Today, after a history lecture, it’s off to the museums again. (The level of activity makes the time pass quickly; this trip is already half over.) My lecturer/guide is a dark-haired woman named Jessica, whom I judge to be in her late thirties. She’s smartly dressed in a tailored beige top with an olive skirt, black tights, and black ankle boots. As part of her talk on Munich and Bavarian history (a fairly complicated topic), she tells of the significance of traditional Bavarian folk dress: a knot at the waist can mean anything from married to unmarried to virgin! She says Germans from different regions often have a difficult time understanding other dialects.
          After a short bus ride, it’s time for a walking tour of picturesque downtown Munich, which is full of impressive baroque churches and massive construction projects (often disguised by faux fronts). The city's high altitude and proximity to the northern edge of the Alps mean that precipitation is high; rainstorms often come violently and unexpectedly--as I discovered last night. So today, I’m carrying my umbrella again. The range of temperature between day and night can be extreme, as well, so packing for this trip was tricky; before it’s over I’ll probably be wishing for another sweater.

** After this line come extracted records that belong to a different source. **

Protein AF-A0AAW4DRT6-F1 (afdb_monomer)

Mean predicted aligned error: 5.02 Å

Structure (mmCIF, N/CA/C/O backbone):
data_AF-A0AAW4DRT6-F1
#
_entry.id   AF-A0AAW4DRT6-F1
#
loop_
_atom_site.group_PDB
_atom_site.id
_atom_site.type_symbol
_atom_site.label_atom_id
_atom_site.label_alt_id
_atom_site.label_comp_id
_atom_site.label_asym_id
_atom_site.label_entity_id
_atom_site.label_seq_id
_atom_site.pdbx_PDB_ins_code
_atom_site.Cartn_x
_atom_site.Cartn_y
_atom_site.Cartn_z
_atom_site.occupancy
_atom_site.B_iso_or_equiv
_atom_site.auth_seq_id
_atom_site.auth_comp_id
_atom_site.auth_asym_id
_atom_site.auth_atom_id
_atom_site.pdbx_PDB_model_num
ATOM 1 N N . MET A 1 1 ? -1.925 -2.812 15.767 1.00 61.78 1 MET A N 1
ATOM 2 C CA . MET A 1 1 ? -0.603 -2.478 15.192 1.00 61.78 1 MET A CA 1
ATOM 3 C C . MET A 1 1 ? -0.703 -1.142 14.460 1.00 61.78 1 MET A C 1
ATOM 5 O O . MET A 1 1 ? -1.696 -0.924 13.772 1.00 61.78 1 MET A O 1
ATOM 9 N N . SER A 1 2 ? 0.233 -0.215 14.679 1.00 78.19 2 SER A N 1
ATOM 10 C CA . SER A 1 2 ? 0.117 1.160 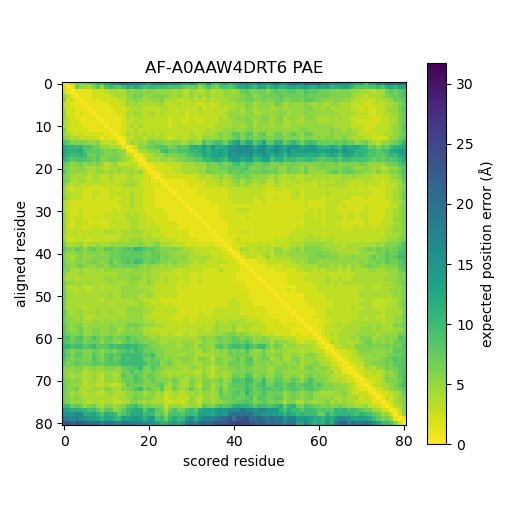14.163 1.00 78.19 2 SER A CA 1
ATOM 11 C C . SER A 1 2 ? 0.528 1.247 12.690 1.00 78.19 2 SER A C 1
ATOM 13 O O . SER A 1 2 ? 1.497 0.613 12.277 1.00 78.19 2 SER A O 1
ATOM 15 N N . PHE A 1 3 ? -0.174 2.060 11.894 1.00 83.50 3 PHE A N 1
ATOM 16 C CA . PHE A 1 3 ? 0.169 2.320 10.487 1.00 83.50 3 PHE A CA 1
ATOM 17 C C . PHE A 1 3 ? 1.633 2.755 10.328 1.00 83.50 3 PHE A C 1
ATOM 19 O O . PHE A 1 3 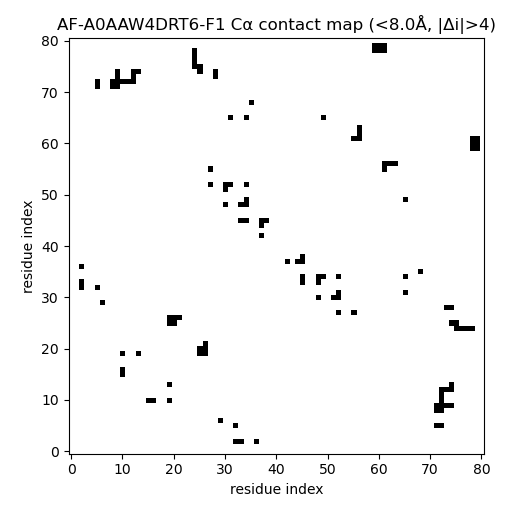? 2.338 2.275 9.443 1.00 83.50 3 PHE A O 1
ATOM 26 N N . ASN A 1 4 ? 2.121 3.595 11.243 1.00 84.25 4 ASN A N 1
ATOM 27 C CA . ASN A 1 4 ? 3.489 4.108 11.216 1.00 84.25 4 ASN A CA 1
ATOM 28 C C . ASN A 1 4 ? 4.546 3.006 11.387 1.00 84.25 4 ASN A C 1
ATOM 30 O O . ASN A 1 4 ? 5.619 3.102 10.796 1.00 84.25 4 ASN A O 1
ATOM 34 N N . GLU A 1 5 ? 4.243 1.936 12.129 1.00 86.38 5 GLU A N 1
ATOM 35 C CA . GLU A 1 5 ? 5.162 0.801 12.267 1.00 86.38 5 GLU A CA 1
ATOM 36 C C . GLU A 1 5 ? 5.309 0.023 10.960 1.00 86.38 5 GLU A C 1
ATOM 38 O O . GLU A 1 5 ? 6.421 -0.364 10.604 1.00 86.38 5 GLU A O 1
ATOM 43 N N . TYR A 1 6 ? 4.206 -0.190 10.233 1.00 87.88 6 TYR A N 1
ATOM 44 C CA . TYR A 1 6 ? 4.252 -0.814 8.910 1.00 87.88 6 TYR A CA 1
ATOM 45 C C . TYR A 1 6 ? 5.071 0.032 7.943 1.00 87.88 6 TYR A C 1
ATOM 47 O O . TYR A 1 6 ? 5.993 -0.484 7.322 1.00 87.88 6 TYR A O 1
ATOM 55 N N . ILE A 1 7 ? 4.809 1.341 7.886 1.00 87.38 7 ILE A N 1
ATOM 56 C CA . ILE A 1 7 ? 5.550 2.248 7.003 1.00 87.38 7 ILE A CA 1
ATOM 57 C C . ILE A 1 7 ? 7.040 2.290 7.354 1.00 87.38 7 ILE A C 1
ATOM 59 O O . ILE A 1 7 ? 7.873 2.309 6.453 1.00 87.38 7 ILE A O 1
ATOM 63 N N . SER A 1 8 ? 7.397 2.299 8.639 1.00 87.75 8 SER A N 1
ATOM 64 C CA . SER A 1 8 ? 8.801 2.275 9.063 1.00 87.75 8 SER A CA 1
ATOM 65 C C . SER A 1 8 ? 9.496 0.973 8.645 1.00 87.75 8 SER A C 1
ATOM 67 O O . SER A 1 8 ? 10.582 1.005 8.064 1.00 87.75 8 SER A O 1
ATOM 69 N N . SER A 1 9 ? 8.837 -0.169 8.865 1.00 89.44 9 SER A N 1
ATOM 70 C CA . SER A 1 9 ? 9.349 -1.486 8.480 1.00 89.44 9 SER A CA 1
ATOM 71 C C . SER A 1 9 ? 9.491 -1.632 6.962 1.00 89.44 9 SER A C 1
ATOM 73 O O . SER A 1 9 ? 10.540 -2.068 6.483 1.00 89.44 9 SER A O 1
ATOM 75 N N . ASP A 1 10 ? 8.487 -1.188 6.202 1.00 88.12 10 ASP A N 1
ATOM 76 C CA . ASP A 1 10 ? 8.517 -1.189 4.742 1.00 88.12 10 ASP A CA 1
ATOM 77 C C . ASP A 1 10 ? 9.653 -0.265 4.252 1.00 88.12 10 ASP A C 1
ATOM 79 O O . ASP A 1 10 ? 10.547 -0.710 3.541 1.00 88.12 10 ASP A O 1
ATOM 83 N N . LYS A 1 11 ? 9.760 0.985 4.723 1.00 87.69 11 LYS A N 1
ATOM 84 C CA . LYS A 1 11 ? 10.889 1.872 4.358 1.00 87.69 11 LYS A CA 1
ATOM 85 C C . LYS A 1 11 ? 12.258 1.251 4.628 1.00 87.69 11 LYS A C 1
ATOM 87 O O . LYS A 1 11 ? 13.173 1.436 3.824 1.00 87.69 11 LYS A O 1
ATOM 92 N N . ASN A 1 12 ? 12.407 0.536 5.744 1.00 89.19 12 ASN A N 1
ATOM 93 C CA . ASN A 1 12 ? 13.657 -0.131 6.086 1.00 89.19 12 ASN A CA 1
ATOM 94 C C . ASN A 1 12 ? 13.999 -1.230 5.070 1.00 89.19 12 ASN A C 1
ATOM 96 O O . ASN A 1 12 ? 15.108 -1.259 4.544 1.00 89.19 12 ASN A O 1
ATOM 100 N N . LYS A 1 13 ? 13.023 -2.074 4.711 1.00 87.31 13 LYS A N 1
ATOM 101 C CA . LYS A 1 13 ? 13.216 -3.147 3.724 1.00 87.31 13 LYS A CA 1
ATOM 102 C C . LYS A 1 13 ? 13.510 -2.619 2.315 1.00 87.31 13 LYS A C 1
ATOM 104 O O . LYS A 1 13 ? 14.270 -3.230 1.570 1.00 87.31 13 LYS A O 1
ATOM 109 N N . TRP A 1 14 ? 12.942 -1.470 1.959 1.00 86.00 14 TRP A N 1
ATOM 110 C CA . TRP A 1 14 ? 13.150 -0.821 0.662 1.00 86.00 14 TRP A CA 1
ATOM 111 C C . TRP A 1 14 ? 14.410 0.067 0.610 1.00 86.00 14 TRP A C 1
ATOM 113 O O . TRP A 1 14 ? 14.648 0.763 -0.379 1.00 86.00 14 TRP A O 1
ATOM 123 N N . GLY A 1 15 ? 15.238 0.042 1.660 1.00 83.62 15 GLY A N 1
ATOM 124 C CA . GLY A 1 15 ? 16.558 0.674 1.678 1.00 83.62 15 GLY A CA 1
ATOM 125 C C . GLY A 1 15 ? 16.563 2.169 2.000 1.00 83.62 15 GLY A C 1
ATOM 126 O O . GLY A 1 15 ? 17.513 2.849 1.628 1.00 83.62 15 GLY A O 1
ATOM 127 N N . LYS A 1 16 ? 15.513 2.702 2.651 1.00 76.06 16 LYS A N 1
ATOM 128 C CA . LYS A 1 16 ? 15.398 4.110 3.105 1.00 76.06 16 LYS A CA 1
ATOM 129 C C . LYS A 1 16 ? 15.752 5.166 2.038 1.00 76.06 16 LYS A C 1
ATOM 131 O O . LYS A 1 16 ? 16.154 6.280 2.371 1.00 76.06 16 LYS A O 1
ATOM 136 N N . ARG A 1 17 ? 15.597 4.838 0.752 1.00 74.81 17 ARG A N 1
ATOM 137 C CA . ARG A 1 17 ? 15.966 5.731 -0.354 1.00 74.81 17 ARG A CA 1
ATOM 138 C C . ARG A 1 17 ? 15.093 6.992 -0.341 1.00 74.81 17 ARG A C 1
ATOM 140 O O . ARG A 1 17 ? 13.895 6.934 -0.047 1.00 74.81 17 ARG A O 1
ATOM 147 N N . LYS A 1 18 ? 15.67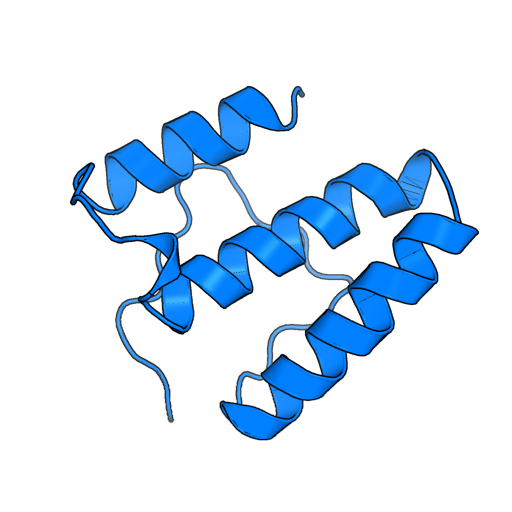0 8.147 -0.689 1.00 71.94 18 LYS A N 1
ATOM 148 C CA . LYS A 1 18 ? 14.868 9.343 -0.993 1.00 71.94 18 LYS A CA 1
ATOM 149 C C . LYS A 1 18 ? 14.042 9.046 -2.252 1.00 71.94 18 LYS A C 1
ATOM 151 O O . LYS A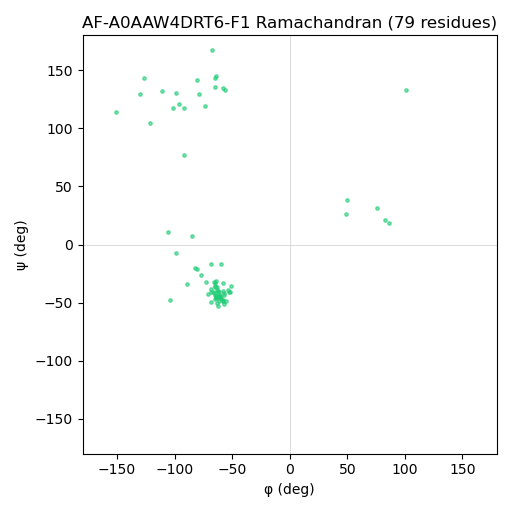 1 18 ? 14.551 8.448 -3.191 1.00 71.94 18 LYS A O 1
ATOM 156 N N . GLY A 1 19 ? 12.758 9.405 -2.246 1.00 78.81 19 GLY A N 1
ATOM 157 C CA . GLY A 1 19 ? 11.873 9.175 -3.395 1.00 78.81 19 GLY A CA 1
ATOM 158 C C . GLY A 1 19 ? 11.197 7.800 -3.467 1.00 78.81 19 GLY A C 1
ATOM 159 O O . GLY A 1 19 ? 10.673 7.460 -4.518 1.00 78.81 19 GLY A O 1
ATOM 160 N N . LEU A 1 20 ? 11.117 7.024 -2.375 1.00 82.81 20 LEU A N 1
ATOM 161 C CA . LEU A 1 20 ? 10.362 5.752 -2.360 1.00 82.81 20 LEU A CA 1
ATOM 162 C C . LEU A 1 20 ? 8.922 5.890 -2.888 1.00 82.81 20 LEU A C 1
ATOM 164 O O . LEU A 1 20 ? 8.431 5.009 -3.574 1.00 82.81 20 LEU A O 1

At 11 o’clock, a huge crowd gathers in a sprawling square, craning their necks toward a high City Hall tower, where two 16th century stories are performed daily on a huge, ornate clock (the Rathaus-Glockenspiel). As 43 bells chime, 32 mechanical figures re-enact the first story: Duke Wilhelm V’s marriage to Renata of Lorraine, including a joust with life-sized knights on horseback. In the second story, similar figures representing the city’s coopers dance to provide hope during the plague years. Nobody in the crowd leaves until a very small golden bird chirps three times, signaling the wonderful 12-15 minute show is over.